Improving scanning / identifying performance for large collection

Hi, I’ve been using Stash for a few weeks and I’m slowly getting a hang of this. I’ve been testing and learning how to use Stash and plug-ins and I’m ready to feed it a large collection of ~100tb collection with maybe 100k files. Before I do I want to find out more about how it works so I can optimize performance.

Right now when I bring it files I go to Settings>Task>Scan, after which I go to Settings>Task>Identify. During scan I only have Stash generate scene cover and phash, which takes a long time.

Generating phash seems to be the most time-consuming part of the process. I’m assuming it is fairly processor and disk read intensive. Is the phash function opmitized for multi-core or multi-threaded processors? If so is there a point of diminishing returns for core / thread count? Right now I’m running it on a spare 8th gen Intel box. I have some other spare PCs around and I’m wondering if it is worthwhile to throw a 12 or 16 core processor at it since I’ll be processing a large library. For the Identify part of the task, all it is is Stash sending the phash to StashDB and fetch data if a match is found, right? Modern home broadband should not bottleneck the Identifying part?

The other question is if it makes more sense to bring in scenes in batched. Right now the library is on a NAS, and Stash is running on a spare PC. If I want to start adding this whole ~100TB collection, does it make sense to move a few TB to the machine running Stash, have Stash run stand / identify / rename / organize tasks off of a local SSD, and once done, move them back to the NAS? If so, How should I set up the library and what would be the workflow like?

Thanks

PHashing might not be absolutely required to match by Stashboxes like StashDB. If the files are unmodified (like not compressed or resized or whatever in any way) from a commonly used source (like of course the original studio site you bought them from), they might just match simply by file hash alone (this is much much quicker to calculate, and part of the usual scanning process). So it might be an approach to just do a scan without phashing first, and then try to match.

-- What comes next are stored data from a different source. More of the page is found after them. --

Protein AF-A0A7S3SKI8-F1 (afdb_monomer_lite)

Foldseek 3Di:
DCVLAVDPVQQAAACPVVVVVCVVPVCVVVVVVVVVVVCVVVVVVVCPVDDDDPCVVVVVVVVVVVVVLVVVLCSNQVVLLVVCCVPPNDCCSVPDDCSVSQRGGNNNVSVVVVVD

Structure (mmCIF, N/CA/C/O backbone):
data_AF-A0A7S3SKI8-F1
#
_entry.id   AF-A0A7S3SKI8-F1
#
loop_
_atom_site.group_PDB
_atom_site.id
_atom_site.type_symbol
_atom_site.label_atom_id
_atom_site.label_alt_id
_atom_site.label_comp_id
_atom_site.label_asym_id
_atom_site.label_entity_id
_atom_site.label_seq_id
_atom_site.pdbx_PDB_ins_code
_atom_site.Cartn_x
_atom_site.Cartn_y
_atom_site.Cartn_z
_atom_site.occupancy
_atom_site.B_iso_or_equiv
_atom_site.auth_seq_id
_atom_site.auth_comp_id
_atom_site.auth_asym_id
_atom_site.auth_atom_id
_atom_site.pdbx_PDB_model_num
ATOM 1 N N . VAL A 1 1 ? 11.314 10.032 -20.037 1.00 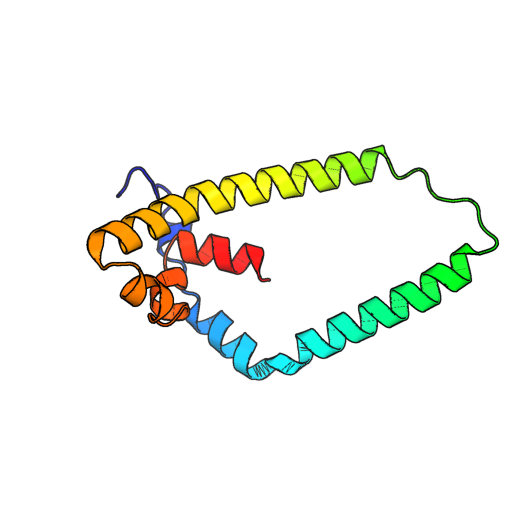55.03 1 VAL A N 1
ATOM 2 C CA . VAL A 1 1 ? 10.971 9.349 -18.763 1.00 55.03 1 VAL A CA 1
ATOM 3 C C . VAL A 1 1 ? 11.317 10.239 -17.566 1.00 55.03 1 VAL A C 1
ATOM 5 O O . VAL A 1 1 ? 10.699 10.109 -16.520 1.00 55.03 1 VAL A O 1
ATOM 8 N N . ASP A 1 2 ? 12.191 11.231 -17.751 1.00 55.03 2 ASP A N 1
ATOM 9 C CA . ASP A 1 2 ? 12.692 12.128 -16.696 1.00 55.03 2 ASP A CA 1
ATOM 10 C C . ASP A 1 2 ? 11.642 13.073 -16.086 1.00 55.03 2 ASP A C 1
ATOM 12 O O . ASP A 1 2 ? 11.792 13.514 -14.953 1.00 55.03 2 ASP A O 1
ATOM 16 N N . TYR A 1 3 ? 10.532 13.342 -16.786 1.00 61.38 3 TYR A N 1
ATOM 17 C CA . TYR A 1 3 ? 9.417 14.135 -16.245 1.00 61.38 3 TYR A CA 1
ATOM 18 C C . TYR A 1 3 ? 8.507 13.346 -15.285 1.00 61.38 3 TYR A C 1
ATOM 20 O O . TYR A 1 3 ? 7.793 13.946 -14.487 1.00 61.38 3 TYR A O 1
ATOM 28 N N . LEU A 1 4 ? 8.509 12.009 -15.362 1.00 65.31 4 LEU A N 1
ATOM 29 C CA . LEU A 1 4 ? 7.695 11.127 -14.511 1.00 65.31 4 LEU A CA 1
ATOM 30 C C . LEU A 1 4 ? 8.391 10.797 -13.180 1.00 65.31 4 LEU A C 1
ATOM 32 O O . LEU A 1 4 ? 7.719 10.524 -12.181 1.00 65.31 4 LEU A O 1
ATOM 36 N N . TYR A 1 5 ? 9.726 10.849 -13.158 1.00 71.31 5 TYR A N 1
ATOM 37 C CA . TYR A 1 5 ? 10.552 10.484 -12.004 1.00 71.31 5 TYR A CA 1
ATOM 38 C C . TYR A 1 5 ? 11.649 11.525 -11.738 1.00 71.31 5 TYR A C 1
ATOM 40 O O . TYR A 1 5 ? 12.826 11.260 -11.984 1.00 71.31 5 TYR A O 1
ATOM 48 N N . PRO A 1 6 ? 11.278 12.717 -11.238 1.00 70.81 6 PRO A N 1
ATOM 49 C CA . PRO A 1 6 ? 12.217 13.824 -11.068 1.00 70.81 6 PRO A CA 1
ATOM 50 C C . PRO A 1 6 ? 13.172 13.650 -9.877 1.00 70.81 6 PRO A C 1
ATOM 52 O O . PRO A 1 6 ? 14.182 14.346 -9.794 1.00 70.81 6 PRO A O 1
ATOM 55 N N . PHE A 1 7 ? 12.869 12.754 -8.933 1.00 77.25 7 PHE A N 1
ATOM 56 C CA . PHE A 1 7 ? 13.630 12.617 -7.696 1.00 77.25 7 PHE A CA 1
ATOM 57 C C . PHE A 1 7 ? 14.670 11.492 -7.778 1.00 77.25 7 PHE A C 1
ATOM 59 O O . PHE A 1 7 ? 14.330 10.328 -7.989 1.00 77.25 7 PHE A O 1
ATOM 66 N N . ALA A 1 8 ? 15.942 11.830 -7.541 1.00 76.12 8 ALA A N 1
ATOM 67 C CA . ALA A 1 8 ? 17.050 10.869 -7.570 1.00 76.12 8 ALA A CA 1
ATOM 68 C C . ALA A 1 8 ? 16.892 9.746 -6.529 1.00 76.12 8 ALA A C 1
ATOM 70 O O . ALA A 1 8 ? 17.101 8.581 -6.855 1.00 76.12 8 ALA A O 1
ATOM 71 N N . PHE A 1 9 ? 16.418 10.071 -5.318 1.00 77.62 9 PHE A N 1
ATOM 72 C CA . PHE A 1 9 ? 16.219 9.076 -4.255 1.00 77.62 9 PHE A CA 1
ATOM 73 C C . PHE A 1 9 ? 15.177 8.007 -4.618 1.00 77.62 9 PHE A C 1
ATOM 75 O O . PHE A 1 9 ? 15.303 6.862 -4.195 1.00 77.62 9 PHE A O 1
ATOM 82 N N . GLU A 1 10 ? 14.151 8.365 -5.399 1.00 76.75 10 GLU A N 1
ATOM 83 C CA . GLU A 1 10 ? 13.148 7.403 -5.859 1.00 76.75 10 GLU A CA 1
ATOM 84 C C . GLU A 1 10 ? 13.770 6.460 -6.898 1.00 76.75 10 GLU A C 1
ATOM 86 O O . GLU A 1 10 ? 13.515 5.261 -6.875 1.00 76.75 10 GLU A O 1
ATOM 91 N N . ASN A 1 11 ? 14.617 6.983 -7.788 1.00 77.25 11 ASN A N 1
ATOM 92 C CA . ASN A 1 11 ? 15.236 6.221 -8.876 1.00 77.25 11 ASN A CA 1
ATOM 93 C C . ASN A 1 11 ? 16.370 5.291 -8.421 1.00 77.25 11 ASN A C 1
ATOM 95 O O . ASN A 1 11 ? 16.578 4.249 -9.036 1.00 77.25 11 ASN A O 1
ATOM 99 N N . GLU A 1 12 ? 17.077 5.637 -7.348 1.00 80.56 12 GLU A N 1
ATOM 100 C CA . GLU A 1 12 ? 18.156 4.817 -6.777 1.00 80.56 12 GLU A CA 1
ATOM 101 C C . GLU A 1 12 ? 17.643 3.665 -5.897 1.00 80.56 12 GLU A C 1
ATOM 103 O O . GLU A 1 12 ? 18.420 2.824 -5.444 1.00 80.56 12 GLU A O 1
ATOM 108 N N . PHE A 1 13 ? 16.332 3.594 -5.655 1.00 80.88 13 PHE A N 1
ATOM 109 C CA . PHE A 1 13 ? 15.751 2.573 -4.800 1.00 80.88 13 PHE A CA 1
ATOM 110 C C . PHE A 1 13 ? 15.890 1.161 -5.394 1.00 80.88 13 PHE A C 1
ATOM 112 O O . PHE A 1 13 ? 15.507 0.905 -6.540 1.00 80.88 13 PHE A O 1
ATOM 119 N N . ALA A 1 14 ? 16.375 0.223 -4.575 1.00 78.38 14 ALA A N 1
ATOM 120 C CA . ALA A 1 14 ? 16.508 -1.190 -4.916 1.00 78.38 14 ALA A CA 1
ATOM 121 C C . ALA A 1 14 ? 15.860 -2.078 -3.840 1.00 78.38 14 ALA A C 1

There is a setting somewhere where you can configure number of parallel tasks, it might be worth trying increasing that maybe to CPU core count, to maximize CPU utilization, running multiple processes of everything side by side. And obviously, faster CPUs help, but keep in mind more cores are not necessarily faster (like current 8 core Ryzens runs circles around 3000 series 16 core Ryzen)

Perceptional hashing is essentially playing back video as quickly as possible, and feeding the images through the hash function. So there is three components: reading the file from storage, decoding it, and calculating the PHash. The slowest of these three steps will bottleneck the entire process. So finding out what your Bottleneck is is key, through monitoring CPU utilization, network throughput, raw NAS speeds, maybe even NAS CPU utilization.

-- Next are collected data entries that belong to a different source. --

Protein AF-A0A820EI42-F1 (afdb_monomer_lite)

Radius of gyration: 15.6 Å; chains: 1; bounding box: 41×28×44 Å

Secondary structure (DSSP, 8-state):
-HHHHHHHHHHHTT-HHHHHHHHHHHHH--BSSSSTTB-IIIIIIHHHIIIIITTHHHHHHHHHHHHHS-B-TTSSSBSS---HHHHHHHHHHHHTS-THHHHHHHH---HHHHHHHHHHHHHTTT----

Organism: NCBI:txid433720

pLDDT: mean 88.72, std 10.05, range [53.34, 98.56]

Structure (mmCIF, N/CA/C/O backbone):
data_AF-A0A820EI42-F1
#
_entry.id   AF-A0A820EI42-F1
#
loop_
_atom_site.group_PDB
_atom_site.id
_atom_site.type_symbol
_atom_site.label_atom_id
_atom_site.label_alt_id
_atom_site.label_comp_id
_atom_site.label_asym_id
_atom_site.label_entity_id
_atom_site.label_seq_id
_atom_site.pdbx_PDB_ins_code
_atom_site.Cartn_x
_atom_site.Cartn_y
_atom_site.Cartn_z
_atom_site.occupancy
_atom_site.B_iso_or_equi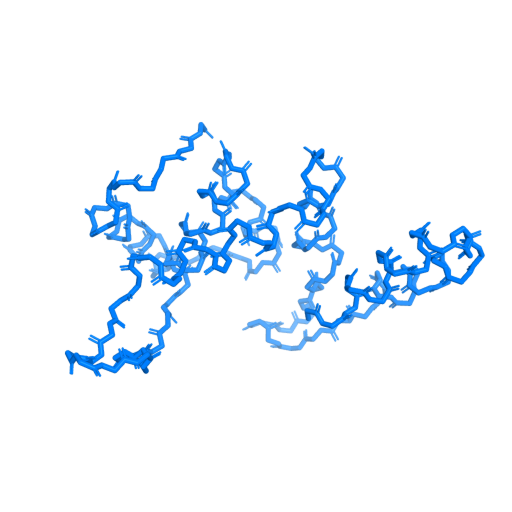v
_atom_site.auth_seq_id
_atom_site.auth_comp_id
_atom_site.auth_asym_id
_atom_site.auth_atom_id
_atom_site.pdbx_PDB_model_num
ATOM 1 N N . MET A 1 1 ? 3.671 6.125 -6.779 1.00 53.34 1 MET A N 1
ATOM 2 C CA . MET A 1 1 ? 2.702 5.090 -7.230 1.00 53.34 1 MET A CA 1
ATOM 3 C C . MET A 1 1 ? 2.382 5.195 -8.721 1.00 53.34 1 MET A C 1
ATOM 5 O O . MET A 1 1 ? 1.950 4.197 -9.273 1.00 53.34 1 MET A O 1
ATOM 9 N N . ALA A 1 2 ? 2.569 6.338 -9.393 1.00 58.31 2 ALA A N 1
ATOM 10 C CA . ALA A 1 2 ? 2.307 6.477 -10.833 1.00 58.31 2 ALA A CA 1
ATOM 11 C C . ALA A 1 2 ? 3.265 5.642 -11.714 1.00 58.31 2 ALA A C 1
ATOM 13 O O . ALA A 1 2 ? 2.934 5.253 -12.830 1.00 58.31 2 ALA A O 1
ATOM 14 N N . GLU A 1 3 ? 4.439 5.321 -11.183 1.00 64.50 3 GLU A N 1
ATOM 15 C CA . GLU A 1 3 ? 5.553 4.681 -11.876 1.00 64.50 3 GLU A CA 1
ATOM 16 C C . GLU A 1 3 ? 5.249 3.228 -12.274 1.00 64.50 3 GLU A C 1
ATOM 18 O O . GLU A 1 3 ? 5.592 2.793 -13.373 1.00 64.50 3 GLU A O 1
ATOM 23 N N . ILE A 1 4 ? 4.539 2.486 -11.415 1.00 65.19 4 ILE A N 1
ATOM 24 C CA . ILE A 1 4 ? 4.153 1.093 -11.691 1.00 65.19 4 ILE A CA 1
ATOM 25 C C . ILE A 1 4 ? 3.042 0.988 -12.737 1.00 65.19 4 ILE A C 1
ATOM 27 O O . ILE A 1 4 ? 3.046 0.048 -13.524 1.00 65.19 4 ILE A O 1
ATOM 31 N N . PHE A 1 5 ? 2.152 1.983 -12.817 1.00 62.69 5 PHE A N 1
ATOM 32 C CA . PHE A 1 5 ? 1.151 2.056 -13.883 1.00 62.69 5 PHE A CA 1
ATOM 33 C C . PHE A 1 5 ? 1.806 2.310 -15.243 1.00 62.69 5 PHE A C 1
ATOM 35 O O . PHE A 1 5 ? 1.432 1.674 -16.221 1.00 62.69 5 PHE A O 1
ATOM 42 N N . GLY A 1 6 ? 2.819 3.183 -15.305 1.00 65.38 6 GLY A N 1
ATOM 43 C CA . GLY A 1 6 ? 3.590 3.401 -16.532 1.00 65.38 6 GLY A CA 1
ATOM 44 C C . GLY A 1 6 ? 4.297 2.130 -17.009 1.00 65.38 6 GLY A C 1
ATOM 45 O O . GLY A 1 6 ? 4.198 1.778 -18.182 1.00 65.38 6 GLY A O 1
ATOM 46 N N . TYR A 1 7 ? 4.958 1.407 -16.097 1.00 69.62 7 TYR A N 1
ATOM 47 C CA . TYR A 1 7 ? 5.595 0.125 -16.414 1.00 69.62 7 TYR A CA 1
ATOM 48 C C . TYR A 1 7 ? 4.594 -0.917 -16.933 1.00 69.62 7 TYR A C 1
ATOM 50 O O . TYR A 1 7 ? 4.837 -1.537 -17.970 1.00 69.62 7 TYR A O 1
ATOM 58 N N . ASP A 1 8 ? 3.462 -1.082 -16.243 1.00 69.12 8 ASP A N 1
ATOM 59 C CA . ASP A 1 8 ? 2.468 -2.093 -16.603 1.00 69.12 8 ASP A CA 1
ATOM 60 C C . ASP A 1 8 ? 1.779 -1.793 -17.942 1.00 69.12 8 ASP A C 1
ATOM 62 O O . ASP A 1 8 ? 1.596 -2.700 -18.750 1.00 69.12 8 ASP A O 1
ATOM 66 N N . VAL A 1 9 ? 1.491 -0.519 -18.239 1.00 74.06 9 VAL A N 1
ATOM 67 C CA . VAL A 1 9 ? 0.936 -0.105 -19.539 1.00 74.06 9 VAL A CA 1
ATOM 68 C C . VAL A 1 9 ? 1.902 -0.426 -20.680 1.00 74.06 9 VAL A C 1
ATOM 70 O O . VAL A 1 9 ? 1.485 -1.020 -21.673 1.00 74.06 9 VAL A O 1
ATOM 73 N N . TYR A 1 10 ? 3.192 -0.091 -20.550 1.00 78.75 10 TYR A N 1
ATOM 74 C CA . TYR A 1 10 ? 4.170 -0.418 -21.594 1.00 78.75 10 TYR A CA 1
ATOM 75 C C . TYR A 1 10 ? 4.304 -1.930 -21.794 1.00 78.75 10 TYR A C 1
ATOM 77 O O . TYR A 1 10 ? 4.329 -2.393 -22.935 1.00 78.75 10 TYR A O 1
ATOM 85 N N . LYS A 1 11 ? 4.311 -2.708 -20.704 1.00 75.75 11 LYS A N 1
ATOM 86 C CA . LYS A 1 11 ? 4.339 -4.173 -20.774 1.00 75.75 11 LYS A CA 1
ATOM 87 C C . LYS A 1 11 ? 3.086 -4.729 -21.463 1.00 75.75 11 LYS A C 1
ATOM 89 O O . LYS A 1 11 ? 3.209 -5.568 -22.350 1.00 75.75 11 LYS A O 1
ATOM 94 N N . GLY A 1 12 ? 1.899 -4.233 -21.110 1.00 77.19 12 GLY A N 1
ATOM 95 C CA . GLY A 1 12 ? 0.624 -4.649 -21.702 1.00 77.19 12 GLY A CA 1
ATOM 96 C C . GLY A 1 12 ? 0.482 -4.304 -23.190 1.00 77.19 12 GLY A C 1
ATOM 97 O O . GLY A 1 12 ? -0.171 -5.038 -23.926 1.00 77.19 12 GLY A O 1
ATOM 98 N N . LEU A 1 13 ? 1.133 -3.230 -23.650 1.00 83.88 13 LEU A N 1
ATOM 99 C CA . LEU A 1 13 ? 1.183 -2.826 -25.062 1.00 83.88 13 LEU A CA 1
ATOM 100 C C . LEU A 1 13 ? 2.290 -3.531 -25.871 1.00 83.88 13 LEU A C 1
ATOM 102 O O . LEU A 1 13 ? 2.433 -3.263 -27.062 1.00 83.88 13 LEU A O 1
ATOM 106 N N . GLY A 1 14 ? 3.093 -4.404 -25.250 1.00 83.50 14 GLY A N 1
ATOM 107 C CA . GLY A 1 14 ? 4.234 -5.061 -25.901 1.00 83.50 14 GLY A CA 1
ATOM 108 C C . GLY A 1 14 ? 5.441 -4.143 -26.146 1.00 83.50 14 GLY A C 1
ATOM 109 O O . GLY A 1 14 ? 6.364 -4.517 -26.867 1.00 83.50 14 GLY A O 1
ATOM 110 N N . LEU A 1 15 ? 5.462 -2.955 -25.537 1.00 86.25 15 LEU A N 1
ATOM 111 C CA . LEU A 1 15 ? 6.540 -1.966 -25.626 1.00 86.25 15 LEU A CA 1
ATOM 112 C C . LEU A 1 15 ? 7.644 -2.288 -24.608 1.00 86.25 15 LEU A C 1
ATOM 114 O O . LEU A 1 15 ? 7.876 -1.568 -23.635 1.00 86.25 15 LEU A O 1
ATOM 118 N N . THR A 1 16 ? 8.297 -3.437 -24.792 1.00 84.50 16 THR A N 1
ATOM 119 C CA . THR A 1 16 ? 9.231 -4.014 -23.810 1.00 84.50 16 THR A CA 1
ATOM 120 C C . THR A 1 16 ? 10.432 -3.106 -23.519 1.00 84.50 16 THR A C 1
ATOM 122 O O . THR A 1 16 ? 10.884 -3.038 -22.376 1.00 84.50 16 THR A O 1
ATOM 125 N N . ALA A 1 17 ? 10.938 -2.375 -24.517 1.00 84.38 17 ALA A N 1
ATOM 126 C CA . ALA A 1 17 ? 12.067 -1.460 -24.335 1.00 84.38 17 ALA A CA 1
ATOM 127 C C . ALA A 1 17 ? 11.681 -0.255 -23.460 1.00 84.38 17 ALA A C 1
ATOM 129 O O . ALA A 1 17 ? 12.415 0.131 -22.548 1.00 84.38 17 ALA A O 1
ATOM 130 N N . GLU A 1 18 ? 10.498 0.308 -23.690 1.00 82.31 18 GLU A N 1
ATOM 131 C CA . GLU A 1 18 ? 9.933 1.409 -22.917 1.00 82.31 18 GLU A CA 1
ATOM 132 C C . GLU A 1 18 ? 9.603 0.968 -21.492 1.00 82.31 18 GLU A C 1
ATOM 134 O O . GLU A 1 18 ? 9.874 1.714 -20.548 1.00 82.31 18 GLU A O 1
ATOM 139 N N . ALA A 1 19 ? 9.093 -0.256 -21.328 1.00 81.25 19 ALA A N 1
ATOM 140 C CA . ALA A 1 19 ? 8.851 -0.862 -20.026 1.00 81.25 19 ALA A CA 1
ATOM 141 C C . ALA A 1 19 ? 10.160 -0.985 -19.227 1.00 81.25 19 ALA A C 1
ATOM 143 O O . ALA A 1 19 ? 10.250 -0.477 -18.109 1.00 81.25 19 ALA A O 1
ATOM 144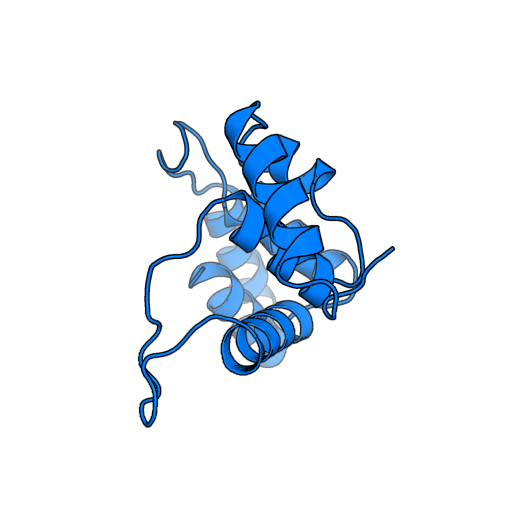 N N . GLU A 1 20 ? 11.215 -1.576 -19.796 1.00 84.19 20 GLU A N 1
ATOM 145 C CA . GLU A 1 20 ? 12.500 -1.708 -19.094 1.00 84.19 20 GLU A CA 1
ATOM 146 C C . GLU A 1 20 ? 13.170 -0.354 -18.818 1.00 84.19 20 GLU A C 1
ATOM 148 O O . GLU A 1 20 ? 13.775 -0.168 -17.755 1.00 84.19 20 GLU A O 1
ATOM 153 N N . ARG A 1 21 ? 13.005 0.634 -19.708 1.00 85.19 21 ARG A N 1
ATOM 154 C CA . ARG A 1 21 ? 13.470 2.007 -19.463 1.00 85.19 21 ARG A CA 1
ATOM 155 C C . ARG A 1 21 ? 12.725 2.648 -18.291 1.00 85.19 21 ARG A C 1
ATOM 157 O O . ARG A 1 21 ? 13.360 3.198 -17.391 1.00 85.19 21 ARG A O 1
ATOM 164 N N . ALA A 1 22 ? 11.393 2.573 -18.282 1.00 83.62 22 ALA A N 1
ATOM 165 C CA . ALA A 1 22 ? 10.560 3.127 -17.215 1.00 83.62 22 ALA A CA 1
ATOM 166 C C . ALA A 1 22 ? 10.859 2.457 -15.867 1.00 83.62 22 ALA A C 1
ATOM 168 O O . ALA A 1 22 ? 11.013 3.143 -14.854 1.00 83.62 22 ALA A O 1
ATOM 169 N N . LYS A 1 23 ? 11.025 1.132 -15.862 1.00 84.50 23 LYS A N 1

For storage: even when you transfer it to a local SSD first, you have to read it from the NAS once either way, might as well let Stash read it directly. I’d explore options to make NAS access faster if possible. Does your NAS support faster Ethernet speeds like 2.5G, 5G or even 10G Ethernet? IF the network connection is the bottleneck, this might speed things up a lot (even 2.5G is already a huge improvement, 1G usually caps out around 100 MB/s over SMB). Only makes sense though if the NAS itself can sustain these speeds (usually requires a lot of spinning disks, a decent CPU, and no internal bottlenecks like slow decryption - looking at you, Synology!).

For decode: 8th gen Intel should support QuickSync, I’d look into if there is a way to get PHashing / ffmpeg to use the dedicated video decoder accelerator hardware in the CPU.

Sorry this is a bit unsorted, hope it gives you some starting points. 100 TB is definitely going to be a big project to organize into a neatly tagged collection.

2 Likes

phash is sequential and single-threaded and like spaceyuck said, it’s also bottlenecked by IO, you’ll have to check your iowait to see if moving it locally would reap any benefits.

you can look towards this issue to add hardware acceleration, which increases the speed tremendously. Unfortunately it is also extremely fragile so I can’t offer much advice on how to implement it properly.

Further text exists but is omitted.